A parte, no se que tipo y medidas tiene la bobina, por lo que no puedo comprar una nueva.


El tocadiscos tiene un compartimento para pilas que está conectado directamente al circuito electrónico por un solo cable.

Las pilas dan un voltaje de 9V. Me gustaría saber si es posible conectar un transformador de 220V a 9V por la entrada de corriente de las pilas y si es así, como debería hacerlo, ya que me extraña que sólo tenga un cable de entrada y no dos como normalmente ocurre.

Enfín, supongo que os daréis cuenta de que no tengo demasiada idea del tema, pero un tocadiscos excede realmente de mi presupuesto y me encantaría arreglar este.

Un saludo y muchísimas gracias de antemano por vuestras respuestas


----------



## saimonx (Dic 11, 2009)

Hola a tod@s.


Necesito cambiar 6 pilas tipo "D" que dan un total de 9V a un transformador desde la corriente de casa (220v).

Lo primero de todo es saber si es posible hacer esta conversión, y segundo saber el transformador que necesitaría.

He leido que estas pilas dan 12000mAh en su versión alcalina, ¿esto hay que tenerlo en cuenta?

A ver si me podéis echar una mano, prometo colgar los resultados.

Muchas gracias


----------



## Selkir (Dic 11, 2009)

Hola Saimonx!

Las pilas tipo "D" son de 1'5V, así que para conseguir los 9V estarán en serie, con lo cual, la corriente será como si solo hubiese una pila. Eso que pone de 12000mAh es la corriente max que pueden sumistrar en una hora a pleno rendimiento, si mal no recuerdo (de todas maneras 12000mAh me parece una exageración, creo que te sobra un "0")

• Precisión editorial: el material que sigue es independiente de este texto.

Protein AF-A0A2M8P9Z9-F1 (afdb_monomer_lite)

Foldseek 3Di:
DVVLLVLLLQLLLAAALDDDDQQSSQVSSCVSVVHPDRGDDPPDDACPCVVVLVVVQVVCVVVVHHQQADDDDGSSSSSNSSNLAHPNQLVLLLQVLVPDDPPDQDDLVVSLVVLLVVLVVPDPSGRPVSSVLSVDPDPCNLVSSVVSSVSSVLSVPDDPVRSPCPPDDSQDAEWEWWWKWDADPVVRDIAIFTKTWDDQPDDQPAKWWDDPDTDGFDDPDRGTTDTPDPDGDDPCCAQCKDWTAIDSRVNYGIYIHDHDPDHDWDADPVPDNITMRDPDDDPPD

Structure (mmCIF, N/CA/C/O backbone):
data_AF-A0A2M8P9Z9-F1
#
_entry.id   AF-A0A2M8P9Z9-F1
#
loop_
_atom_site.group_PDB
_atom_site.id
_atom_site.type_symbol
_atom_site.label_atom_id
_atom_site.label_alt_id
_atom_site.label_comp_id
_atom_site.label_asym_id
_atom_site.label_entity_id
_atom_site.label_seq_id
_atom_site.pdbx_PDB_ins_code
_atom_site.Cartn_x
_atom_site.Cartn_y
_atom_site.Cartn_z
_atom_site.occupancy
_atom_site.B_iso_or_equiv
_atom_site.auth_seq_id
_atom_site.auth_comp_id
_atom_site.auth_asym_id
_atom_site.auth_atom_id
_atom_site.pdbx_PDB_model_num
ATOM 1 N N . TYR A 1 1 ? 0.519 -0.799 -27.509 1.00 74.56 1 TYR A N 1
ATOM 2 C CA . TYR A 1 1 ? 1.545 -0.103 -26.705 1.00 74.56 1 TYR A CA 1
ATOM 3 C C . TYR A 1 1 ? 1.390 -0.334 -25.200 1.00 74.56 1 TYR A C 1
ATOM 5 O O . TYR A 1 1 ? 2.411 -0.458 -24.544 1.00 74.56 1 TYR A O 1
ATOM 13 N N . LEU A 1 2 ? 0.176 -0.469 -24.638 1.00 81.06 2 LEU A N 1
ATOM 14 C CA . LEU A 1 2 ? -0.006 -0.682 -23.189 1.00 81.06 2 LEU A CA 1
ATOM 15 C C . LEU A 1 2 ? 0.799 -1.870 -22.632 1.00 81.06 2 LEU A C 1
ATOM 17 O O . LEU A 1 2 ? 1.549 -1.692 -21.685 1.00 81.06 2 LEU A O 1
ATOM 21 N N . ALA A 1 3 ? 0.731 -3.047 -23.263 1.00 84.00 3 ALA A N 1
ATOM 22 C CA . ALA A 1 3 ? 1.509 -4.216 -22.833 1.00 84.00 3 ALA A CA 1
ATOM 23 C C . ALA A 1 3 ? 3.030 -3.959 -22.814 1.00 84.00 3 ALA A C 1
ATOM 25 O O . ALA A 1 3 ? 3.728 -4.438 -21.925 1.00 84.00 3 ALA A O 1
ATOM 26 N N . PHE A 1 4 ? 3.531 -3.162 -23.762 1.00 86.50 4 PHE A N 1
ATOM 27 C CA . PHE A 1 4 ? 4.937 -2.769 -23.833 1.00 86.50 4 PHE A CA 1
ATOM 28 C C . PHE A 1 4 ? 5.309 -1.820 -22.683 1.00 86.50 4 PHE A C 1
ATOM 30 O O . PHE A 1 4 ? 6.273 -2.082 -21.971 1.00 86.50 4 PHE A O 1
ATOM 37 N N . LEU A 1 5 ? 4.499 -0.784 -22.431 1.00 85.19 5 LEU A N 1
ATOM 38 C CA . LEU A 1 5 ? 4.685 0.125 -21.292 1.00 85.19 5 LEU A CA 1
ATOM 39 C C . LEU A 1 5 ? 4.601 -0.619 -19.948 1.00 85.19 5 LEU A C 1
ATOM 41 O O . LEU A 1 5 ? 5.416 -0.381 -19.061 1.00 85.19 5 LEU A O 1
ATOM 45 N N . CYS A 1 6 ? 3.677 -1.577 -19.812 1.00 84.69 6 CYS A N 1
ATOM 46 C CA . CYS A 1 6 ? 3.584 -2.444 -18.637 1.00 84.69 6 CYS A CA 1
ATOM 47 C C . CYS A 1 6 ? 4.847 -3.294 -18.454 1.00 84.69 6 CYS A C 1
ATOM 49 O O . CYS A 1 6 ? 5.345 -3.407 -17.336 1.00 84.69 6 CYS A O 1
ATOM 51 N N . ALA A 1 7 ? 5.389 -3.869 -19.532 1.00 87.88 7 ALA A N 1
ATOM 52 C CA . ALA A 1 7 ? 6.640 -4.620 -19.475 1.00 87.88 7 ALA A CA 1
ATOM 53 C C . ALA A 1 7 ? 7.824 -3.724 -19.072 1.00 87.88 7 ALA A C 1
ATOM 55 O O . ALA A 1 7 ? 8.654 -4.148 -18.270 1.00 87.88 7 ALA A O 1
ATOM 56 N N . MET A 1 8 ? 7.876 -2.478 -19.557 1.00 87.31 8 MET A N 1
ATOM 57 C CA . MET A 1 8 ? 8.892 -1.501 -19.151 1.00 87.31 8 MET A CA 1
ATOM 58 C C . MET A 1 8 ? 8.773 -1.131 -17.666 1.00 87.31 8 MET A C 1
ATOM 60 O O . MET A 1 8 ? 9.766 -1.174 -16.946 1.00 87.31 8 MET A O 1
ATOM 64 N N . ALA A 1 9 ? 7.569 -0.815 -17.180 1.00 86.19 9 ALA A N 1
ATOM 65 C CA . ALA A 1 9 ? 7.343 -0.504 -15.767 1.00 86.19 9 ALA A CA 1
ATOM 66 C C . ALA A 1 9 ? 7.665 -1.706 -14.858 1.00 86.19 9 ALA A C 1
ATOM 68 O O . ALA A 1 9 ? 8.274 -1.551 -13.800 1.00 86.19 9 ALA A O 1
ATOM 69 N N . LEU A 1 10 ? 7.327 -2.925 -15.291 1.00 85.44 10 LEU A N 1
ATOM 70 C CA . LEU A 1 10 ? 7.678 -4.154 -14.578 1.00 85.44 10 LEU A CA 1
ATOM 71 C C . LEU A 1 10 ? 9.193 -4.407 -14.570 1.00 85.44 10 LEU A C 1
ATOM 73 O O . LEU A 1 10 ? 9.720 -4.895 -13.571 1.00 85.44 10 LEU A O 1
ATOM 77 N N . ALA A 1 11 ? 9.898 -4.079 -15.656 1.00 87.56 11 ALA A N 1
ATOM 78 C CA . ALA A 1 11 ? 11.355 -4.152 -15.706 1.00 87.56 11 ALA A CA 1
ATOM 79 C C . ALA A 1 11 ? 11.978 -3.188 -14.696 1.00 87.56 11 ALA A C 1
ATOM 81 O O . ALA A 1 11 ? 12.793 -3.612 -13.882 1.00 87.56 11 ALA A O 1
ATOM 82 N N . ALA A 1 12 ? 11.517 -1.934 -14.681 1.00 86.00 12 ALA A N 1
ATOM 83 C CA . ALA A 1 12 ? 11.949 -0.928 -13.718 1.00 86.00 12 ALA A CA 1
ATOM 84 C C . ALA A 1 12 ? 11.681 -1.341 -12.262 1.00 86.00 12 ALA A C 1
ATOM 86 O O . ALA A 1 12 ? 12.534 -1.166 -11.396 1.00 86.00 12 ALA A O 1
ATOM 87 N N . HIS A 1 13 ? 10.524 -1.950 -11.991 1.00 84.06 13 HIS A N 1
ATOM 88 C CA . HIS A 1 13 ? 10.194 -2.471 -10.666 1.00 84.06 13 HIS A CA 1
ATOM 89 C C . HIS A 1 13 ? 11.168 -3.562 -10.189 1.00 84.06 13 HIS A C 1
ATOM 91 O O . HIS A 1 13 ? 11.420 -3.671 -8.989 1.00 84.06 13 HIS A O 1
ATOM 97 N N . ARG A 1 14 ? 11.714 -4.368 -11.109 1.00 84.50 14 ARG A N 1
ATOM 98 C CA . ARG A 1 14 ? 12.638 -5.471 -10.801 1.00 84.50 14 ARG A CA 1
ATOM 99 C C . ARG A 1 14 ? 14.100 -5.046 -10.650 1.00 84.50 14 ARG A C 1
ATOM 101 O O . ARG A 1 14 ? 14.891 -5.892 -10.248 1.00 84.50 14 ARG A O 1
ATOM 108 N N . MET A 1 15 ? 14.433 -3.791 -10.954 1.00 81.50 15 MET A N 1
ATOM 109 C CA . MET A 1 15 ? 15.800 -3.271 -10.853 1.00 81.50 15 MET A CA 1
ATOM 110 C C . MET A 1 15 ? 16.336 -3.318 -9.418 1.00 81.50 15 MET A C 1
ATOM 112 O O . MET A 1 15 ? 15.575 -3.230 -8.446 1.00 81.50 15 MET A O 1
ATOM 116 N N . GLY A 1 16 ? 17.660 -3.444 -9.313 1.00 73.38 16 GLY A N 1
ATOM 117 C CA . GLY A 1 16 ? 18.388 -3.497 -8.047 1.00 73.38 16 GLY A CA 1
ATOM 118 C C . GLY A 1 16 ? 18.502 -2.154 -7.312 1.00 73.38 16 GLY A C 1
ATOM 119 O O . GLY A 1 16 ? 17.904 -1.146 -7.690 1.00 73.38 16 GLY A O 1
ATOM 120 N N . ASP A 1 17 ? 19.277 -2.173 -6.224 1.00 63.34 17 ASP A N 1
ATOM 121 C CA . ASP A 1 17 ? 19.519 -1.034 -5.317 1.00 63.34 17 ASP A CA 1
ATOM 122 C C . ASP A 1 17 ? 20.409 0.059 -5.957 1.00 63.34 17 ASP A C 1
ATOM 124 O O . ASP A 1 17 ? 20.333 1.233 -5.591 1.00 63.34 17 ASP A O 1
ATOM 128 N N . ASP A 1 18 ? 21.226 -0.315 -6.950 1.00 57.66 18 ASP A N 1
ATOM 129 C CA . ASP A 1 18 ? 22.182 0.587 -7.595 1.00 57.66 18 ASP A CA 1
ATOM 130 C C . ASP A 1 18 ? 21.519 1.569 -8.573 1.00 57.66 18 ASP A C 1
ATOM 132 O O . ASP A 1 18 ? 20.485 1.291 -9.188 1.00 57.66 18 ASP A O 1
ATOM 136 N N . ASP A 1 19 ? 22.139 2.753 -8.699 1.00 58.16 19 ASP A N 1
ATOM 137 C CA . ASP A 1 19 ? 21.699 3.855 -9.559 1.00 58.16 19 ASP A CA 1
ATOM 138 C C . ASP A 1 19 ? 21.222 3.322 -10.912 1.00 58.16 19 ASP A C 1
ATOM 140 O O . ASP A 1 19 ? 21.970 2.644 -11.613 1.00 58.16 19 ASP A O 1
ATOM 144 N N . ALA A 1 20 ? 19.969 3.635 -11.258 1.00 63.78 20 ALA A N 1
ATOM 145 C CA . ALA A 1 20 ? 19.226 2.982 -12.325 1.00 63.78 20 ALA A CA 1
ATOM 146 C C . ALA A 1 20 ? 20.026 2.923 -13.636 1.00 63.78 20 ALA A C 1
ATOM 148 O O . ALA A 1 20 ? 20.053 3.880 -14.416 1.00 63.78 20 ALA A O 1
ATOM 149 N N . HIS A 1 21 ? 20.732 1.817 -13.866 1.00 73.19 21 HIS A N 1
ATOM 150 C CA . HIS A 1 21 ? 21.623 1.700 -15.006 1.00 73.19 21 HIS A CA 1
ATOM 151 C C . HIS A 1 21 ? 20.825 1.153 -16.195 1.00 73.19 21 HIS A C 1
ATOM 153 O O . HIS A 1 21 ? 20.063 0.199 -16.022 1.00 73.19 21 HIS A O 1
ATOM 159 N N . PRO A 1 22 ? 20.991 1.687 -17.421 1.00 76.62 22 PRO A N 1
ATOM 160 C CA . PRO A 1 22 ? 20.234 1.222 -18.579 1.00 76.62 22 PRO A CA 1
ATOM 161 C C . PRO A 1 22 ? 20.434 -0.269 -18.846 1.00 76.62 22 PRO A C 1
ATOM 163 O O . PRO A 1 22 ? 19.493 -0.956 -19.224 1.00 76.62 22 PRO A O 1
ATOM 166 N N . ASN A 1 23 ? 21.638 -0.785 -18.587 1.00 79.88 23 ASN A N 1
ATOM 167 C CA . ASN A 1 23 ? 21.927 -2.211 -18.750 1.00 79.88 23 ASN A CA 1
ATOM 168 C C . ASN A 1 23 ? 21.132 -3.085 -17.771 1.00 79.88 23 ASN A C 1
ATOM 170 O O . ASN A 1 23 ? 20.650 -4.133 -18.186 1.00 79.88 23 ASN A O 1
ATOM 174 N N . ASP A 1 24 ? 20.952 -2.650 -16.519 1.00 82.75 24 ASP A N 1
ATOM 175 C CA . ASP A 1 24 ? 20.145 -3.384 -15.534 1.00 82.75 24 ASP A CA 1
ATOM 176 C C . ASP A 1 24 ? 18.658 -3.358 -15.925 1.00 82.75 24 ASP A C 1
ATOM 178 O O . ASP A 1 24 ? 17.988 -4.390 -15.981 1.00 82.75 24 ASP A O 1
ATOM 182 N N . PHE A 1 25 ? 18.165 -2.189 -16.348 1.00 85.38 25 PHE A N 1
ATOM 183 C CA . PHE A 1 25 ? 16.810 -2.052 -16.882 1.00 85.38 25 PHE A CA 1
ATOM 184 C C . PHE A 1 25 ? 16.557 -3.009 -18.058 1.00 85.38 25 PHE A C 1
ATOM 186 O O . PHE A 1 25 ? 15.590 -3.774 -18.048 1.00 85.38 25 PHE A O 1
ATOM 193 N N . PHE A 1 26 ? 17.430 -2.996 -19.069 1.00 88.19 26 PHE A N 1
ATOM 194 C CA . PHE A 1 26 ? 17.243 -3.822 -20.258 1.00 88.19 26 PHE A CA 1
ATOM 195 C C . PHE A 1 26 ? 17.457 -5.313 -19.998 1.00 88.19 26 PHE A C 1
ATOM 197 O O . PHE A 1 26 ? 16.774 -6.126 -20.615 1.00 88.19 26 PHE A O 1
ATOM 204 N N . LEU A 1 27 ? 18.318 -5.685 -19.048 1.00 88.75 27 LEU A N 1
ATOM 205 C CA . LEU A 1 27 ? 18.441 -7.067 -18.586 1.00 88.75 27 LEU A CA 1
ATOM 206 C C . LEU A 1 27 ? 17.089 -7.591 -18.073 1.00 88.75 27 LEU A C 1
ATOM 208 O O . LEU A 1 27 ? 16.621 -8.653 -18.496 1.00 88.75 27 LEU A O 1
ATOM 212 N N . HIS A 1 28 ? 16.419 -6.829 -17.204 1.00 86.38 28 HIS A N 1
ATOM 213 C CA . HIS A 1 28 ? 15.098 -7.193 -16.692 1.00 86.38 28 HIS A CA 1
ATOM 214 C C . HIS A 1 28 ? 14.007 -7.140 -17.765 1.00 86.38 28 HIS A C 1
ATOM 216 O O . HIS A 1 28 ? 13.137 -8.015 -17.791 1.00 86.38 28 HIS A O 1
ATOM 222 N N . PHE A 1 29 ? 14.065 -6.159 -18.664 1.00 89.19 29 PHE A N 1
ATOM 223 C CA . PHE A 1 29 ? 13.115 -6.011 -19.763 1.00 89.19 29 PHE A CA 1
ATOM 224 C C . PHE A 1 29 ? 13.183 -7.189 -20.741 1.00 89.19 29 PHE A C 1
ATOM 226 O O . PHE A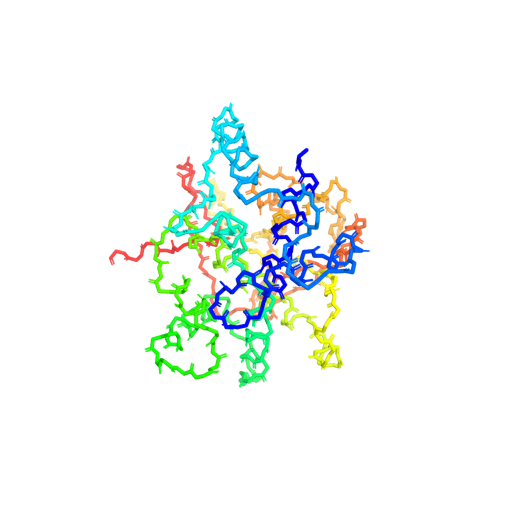 1 29 ? 12.163 -7.816 -21.024 1.00 89.19 29 PHE A O 1
ATOM 233 N N . ASN A 1 30 ? 14.385 -7.576 -21.166 1.00 89.88 30 ASN A N 1
ATOM 234 C CA . ASN A 1 30 ? 14.597 -8.730 -22.036 1.00 89.88 30 ASN A CA 1
ATOM 235 C C . ASN A 1 30 ? 14.124 -10.026 -21.380 1.00 89.88 30 ASN A C 1
ATOM 237 O O . ASN A 1 30 ? 13.452 -10.831 -22.021 1.00 89.88 30 ASN A O 1
ATOM 241 N N . LYS A 1 31 ? 14.377 -10.192 -20.074 1.00 89.25 31 LYS A N 1
ATOM 242 C CA . LYS A 1 31 ? 13.873 -11.339 -19.309 1.00 89.25 31 LYS A CA 1
ATOM 243 C C . LYS A 1 31 ? 12.343 -11.407 -19.289 1.00 89.25 31 LYS A C 1
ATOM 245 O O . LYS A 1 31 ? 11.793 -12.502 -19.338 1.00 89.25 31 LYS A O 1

Si en las pilas pone 12.000mAh tu transformador tendrá que ser de 9V @ 12A, y si pone 1.200mAh el transformador tendrá que ser de 9V @ 1'2A (pídelo de 1'5A).

De todas maneras tendrás que armar una fuente de alimentación para pasar de corriente alterna a continua. No se cual es tu nivel de conocimientos de electrónica, pero te puedo ayudar en el diseño de una fuente de alimentación si no te aclaras.

Por cierto, ¿cual es el equipo que quieres modificar? Tal vez si pones el modelo o algo referente a este se te pueda ayudar mejor.

Espero tus repuesta y dudas, y no hay de que por ayudarte.


----------



## saimonx (Dic 11, 2009)

Pues creo que es 12000, o eso indica la wikipedia: http://en.wikipedia.org/wiki/D_battery

Te explico. Tengo un circuito con dos entradas posible de corriente. 

Una de corriente directa de enchufe, que pasa por una bobina. Tiene para 120v y 220v, y no me di cuenta y lo enchufé con 120v. Creo que la bobina no funciona, ya que no me da ningún parámetro con el multímetro, pero no sé ni que tipo es ni nada, por lo que no  puedo comprar una nueva. El fusible de entrada del circuito está intacto, por lo que presupongo que el circuito no ha sido dañado.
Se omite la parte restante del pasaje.